4. Materials and methods

6.1 Engineering of an ANTAR photoreceptor

6.2.2 Exploration of the biological role of PAL

So far, only little is known about the actinobacterium Nakamurella multipartita. The bacterium was first isolated from active sludge in a study by Yoshimi and colleagues [170]. Due to the phylogenetic position and presence of a unique set of 16S rRNA sequence signatures, the new family of Nakamurellaceae (formerly Microsphaeraceae) was established [171], which today includes four published species (N. multipartita, N. panacisegetis, N. flavida (formerly Humicoccus flavidus) and N.

lactea (formerly Saxeibacter lacteus) that form a robust phylogenetic clan [172]. N. multipartita is a coccus-shaped, gram-positive, strictly aerobic, non-motile and nonspore-forming bacterium [170].

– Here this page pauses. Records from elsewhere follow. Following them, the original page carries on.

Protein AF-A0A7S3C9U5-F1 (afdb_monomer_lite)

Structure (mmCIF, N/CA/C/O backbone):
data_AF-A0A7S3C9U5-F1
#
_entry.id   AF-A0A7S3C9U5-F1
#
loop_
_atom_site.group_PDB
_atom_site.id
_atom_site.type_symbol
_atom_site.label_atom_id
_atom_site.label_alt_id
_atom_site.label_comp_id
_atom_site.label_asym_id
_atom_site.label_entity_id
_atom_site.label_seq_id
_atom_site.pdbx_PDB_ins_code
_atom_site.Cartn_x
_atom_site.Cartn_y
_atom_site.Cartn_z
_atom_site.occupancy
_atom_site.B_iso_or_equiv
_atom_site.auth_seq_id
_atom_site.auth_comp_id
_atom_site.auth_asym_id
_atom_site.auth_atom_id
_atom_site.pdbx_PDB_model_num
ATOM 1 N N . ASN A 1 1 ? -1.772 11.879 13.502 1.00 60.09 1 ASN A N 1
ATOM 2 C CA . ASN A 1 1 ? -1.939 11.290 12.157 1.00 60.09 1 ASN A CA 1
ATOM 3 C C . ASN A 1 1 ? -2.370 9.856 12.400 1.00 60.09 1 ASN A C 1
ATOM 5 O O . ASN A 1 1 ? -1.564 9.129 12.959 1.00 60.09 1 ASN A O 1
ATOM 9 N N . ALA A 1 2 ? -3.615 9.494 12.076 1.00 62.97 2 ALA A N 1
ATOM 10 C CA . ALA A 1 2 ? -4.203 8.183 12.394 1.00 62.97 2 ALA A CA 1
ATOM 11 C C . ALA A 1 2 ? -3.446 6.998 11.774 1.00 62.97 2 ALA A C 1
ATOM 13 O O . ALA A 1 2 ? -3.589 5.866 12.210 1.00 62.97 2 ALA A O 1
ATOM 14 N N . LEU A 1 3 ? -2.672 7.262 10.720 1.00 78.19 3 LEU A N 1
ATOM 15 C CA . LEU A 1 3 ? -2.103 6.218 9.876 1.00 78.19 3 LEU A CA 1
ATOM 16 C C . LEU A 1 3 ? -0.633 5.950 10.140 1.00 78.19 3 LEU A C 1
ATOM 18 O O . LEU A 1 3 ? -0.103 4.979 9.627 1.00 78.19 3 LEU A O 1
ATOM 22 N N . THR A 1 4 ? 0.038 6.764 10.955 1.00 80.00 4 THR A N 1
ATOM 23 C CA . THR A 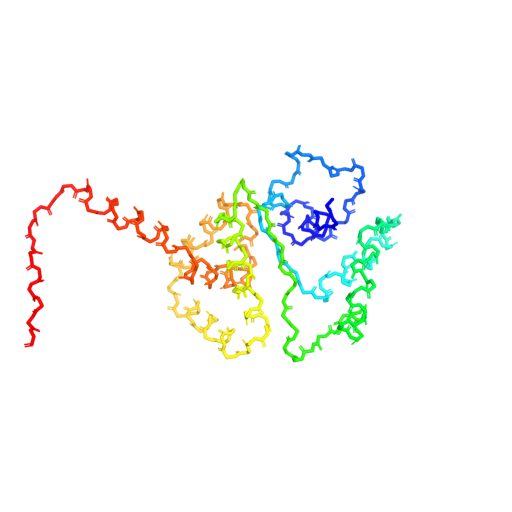1 4 ? 1.476 6.568 11.164 1.00 80.00 4 THR A CA 1
ATOM 24 C C . THR A 1 4 ? 1.763 5.246 11.874 1.00 80.00 4 THR A C 1
ATOM 26 O O . THR A 1 4 ? 2.662 4.531 11.462 1.00 80.00 4 THR A O 1
ATOM 29 N N . ARG A 1 5 ? 0.983 4.863 12.894 1.00 87.50 5 ARG A N 1
ATOM 30 C CA . ARG A 1 5 ? 1.171 3.569 13.582 1.00 87.50 5 ARG A CA 1
ATOM 31 C C . ARG A 1 5 ? 0.853 2.386 12.680 1.00 87.50 5 ARG A C 1
ATOM 33 O O . ARG A 1 5 ? 1.579 1.399 12.705 1.00 87.50 5 ARG A O 1
ATOM 40 N N . LEU A 1 6 ? -0.213 2.511 11.892 1.00 86.12 6 LEU A N 1
ATOM 41 C CA . LEU A 1 6 ? -0.583 1.518 10.892 1.00 86.12 6 LEU A CA 1
ATOM 42 C C . LEU A 1 6 ? 0.537 1.334 9.867 1.00 86.12 6 LEU A C 1
ATOM 44 O O . LEU A 1 6 ? 0.921 0.209 9.586 1.00 86.12 6 LEU A O 1
ATOM 48 N N . SER A 1 7 ? 1.094 2.434 9.372 1.00 81.31 7 SER A N 1
ATOM 49 C CA . SER A 1 7 ? 2.187 2.409 8.411 1.00 81.31 7 SER A CA 1
ATOM 50 C C . SER A 1 7 ? 3.445 1.757 8.974 1.00 81.31 7 SER A C 1
ATOM 52 O O . SER A 1 7 ? 4.000 0.860 8.350 1.00 81.31 7 SER A O 1
ATOM 54 N N . VAL A 1 8 ? 3.829 2.093 10.213 1.00 82.88 8 VAL A N 1
ATOM 55 C CA . VAL A 1 8 ? 4.933 1.407 10.910 1.00 82.88 8 VAL A CA 1
ATOM 56 C C . VAL A 1 8 ? 4.678 -0.098 10.988 1.00 82.88 8 VAL A C 1
ATOM 58 O O . VAL A 1 8 ? 5.558 -0.891 10.675 1.00 82.88 8 VAL A O 1
ATOM 61 N N . PHE A 1 9 ? 3.465 -0.490 11.380 1.00 86.75 9 PHE A N 1
ATOM 62 C CA . PHE A 1 9 ? 3.081 -1.892 11.517 1.00 86.75 9 PHE A CA 1
ATOM 63 C C . PHE A 1 9 ? 3.139 -2.668 10.191 1.00 86.75 9 PHE A C 1
ATOM 65 O O . PHE A 1 9 ? 3.406 -3.869 10.214 1.00 86.75 9 PHE A O 1
ATOM 72 N N . LEU A 1 10 ? 2.870 -2.018 9.057 1.00 81.25 10 LEU A N 1
ATOM 73 C CA . LEU A 1 10 ? 2.854 -2.668 7.747 1.00 81.25 10 LEU A CA 1
ATOM 74 C C . LEU A 1 10 ? 4.234 -2.684 7.087 1.00 81.25 10 LEU A C 1
ATOM 76 O O . LEU A 1 10 ? 4.642 -3.724 6.573 1.00 81.25 10 LEU A O 1
ATOM 80 N N . GLU A 1 11 ? 4.952 -1.565 7.129 1.00 74.19 11 GLU A N 1
ATOM 81 C CA . GLU A 1 11 ? 6.042 -1.291 6.187 1.00 74.19 11 GLU A CA 1
ATOM 82 C C . GLU A 1 11 ? 7.410 -1.093 6.844 1.00 74.19 11 GLU A C 1
ATOM 84 O O . GLU A 1 11 ? 8.424 -1.228 6.162 1.00 74.19 11 GLU A O 1
ATOM 89 N N . ASP A 1 12 ? 7.486 -0.779 8.146 1.00 77.00 12 ASP A N 1
ATOM 90 C CA . ASP A 1 12 ? 8.783 -0.533 8.784 1.00 77.00 12 ASP A CA 1
ATOM 91 C C . ASP A 1 12 ? 9.565 -1.851 8.943 1.00 77.00 12 ASP A C 1
ATOM 93 O O . ASP A 1 12 ? 9.110 -2.743 9.660 1.00 77.00 12 ASP A O 1
ATOM 97 N N . PRO A 1 13 ? 10.770 -1.994 8.363 1.00 70.50 13 PRO A N 1
ATOM 98 C CA . PRO A 1 13 ? 11.497 -3.265 8.388 1.00 70.50 13 PRO A CA 1
ATOM 99 C C . PRO A 1 13 ? 11.850 -3.766 9.795 1.00 70.50 13 PRO A C 1
ATOM 101 O O . PRO A 1 13 ? 12.073 -4.959 9.994 1.00 70.50 13 PRO A O 1
ATOM 104 N N . SER A 1 14 ? 11.953 -2.859 10.770 1.00 77.50 14 SER A N 1
ATOM 105 C CA . SER A 1 14 ? 12.347 -3.184 12.143 1.00 77.50 14 SER A CA 1
ATOM 106 C C . SER A 1 14 ? 11.165 -3.393 13.087 1.00 77.50 14 SER A C 1
ATOM 108 O O . SER A 1 14 ? 11.313 -4.053 14.116 1.00 77.50 14 SER A O 1
ATOM 110 N N . GLU A 1 15 ? 10.002 -2.846 12.741 1.00 80.62 15 GLU A N 1
ATOM 111 C CA . GLU A 1 15 ? 8.811 -2.828 13.593 1.00 80.62 15 GLU A CA 1
ATOM 112 C C . GLU A 1 15 ? 7.589 -3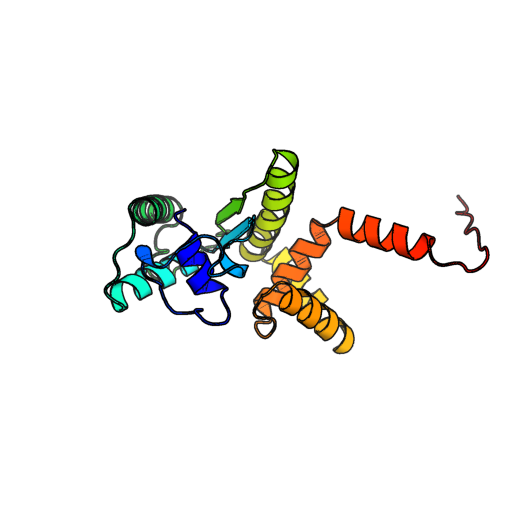.495 12.943 1.00 80.62 15 GLU A C 1
ATOM 114 O O . GLU A 1 15 ? 6.547 -3.595 13.592 1.00 80.62 15 GLU A O 1
ATOM 119 N N . SER A 1 16 ? 7.692 -3.975 11.698 1.00 80.06 16 SER A N 1
ATOM 120 C CA . SER A 1 16 ? 6.593 -4.638 10.988 1.00 80.06 16 SER A CA 1
ATOM 121 C C . SER A 1 16 ? 6.011 -5.782 11.821 1.00 80.06 16 SER A C 1
ATOM 123 O O . SER A 1 16 ? 6.722 -6.572 12.449 1.00 80.06 16 SER A O 1
ATOM 125 N N . GLY A 1 17 ? 4.681 -5.841 11.884 1.00 83.94 17 GLY A N 1
ATOM 126 C CA . GLY A 1 17 ? 3.957 -6.778 12.739 1.00 83.94 17 GLY A CA 1
ATOM 127 C C . GLY A 1 17 ? 3.864 -6.367 14.215 1.00 83.94 17 GLY A C 1
ATOM 128 O O . GLY A 1 17 ? 3.129 -7.011 14.967 1.00 83.94 17 GLY A O 1
ATOM 129 N N . ARG A 1 18 ? 4.536 -5.292 14.655 1.00 87.88 18 ARG A N 1
ATOM 130 C CA . ARG A 1 18 ? 4.399 -4.726 16.004 1.00 87.88 18 ARG A CA 1
ATOM 131 C C . ARG A 1 18 ? 3.621 -3.414 15.980 1.00 87.88 18 ARG A C 1
ATOM 133 O O . ARG A 1 18 ? 3.844 -2.547 15.143 1.00 87.88 18 ARG A O 1
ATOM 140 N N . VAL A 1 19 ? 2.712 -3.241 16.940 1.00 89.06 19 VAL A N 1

The predominant menaquinone MK-8 and meso-diaminopimelic acid within the cell wall were determined as characteristic chemotaxonomic markers. The N. multipartita genome consists of a single replicon comprising 6,060,298 bp and a GC content of 70.92 %. Within the genome 5471 genes were predicted, including 5415 protein-coding genes and 56 RNA genes of which 66.5 % were assigned a putative function. The evaluation of the distribution of genes within their ‘clusters of orthologous group’ (COG) category revealed that the highest number of genes is involved in transcription (400, 9.1 %), followed by genes involved in carbohydrate transport and metabolism (341, 8.3 %), and genes implicated in amino acid transport and metabolism (334, 8.1 %) [172]. The search for additional ANTAR effectors revealed 15 more hits within the genome via BLAST search [173]. The so far characterized members of the ANTAR family are involved in the regulation of bacterial gene expression via transcriptional antitermination. The presence of this large number of ANTAR proteins within N. multipartita (in contrast, EutV host organism E. faecalis contains 5 ANTAR proteins, while BLAST search in AmiR host P. aeruginosa reveals 20 hits of putative ANTAR proteins) indicates that a multitude of processes may be subject to ANTAR-controlled regulatory mechanisms.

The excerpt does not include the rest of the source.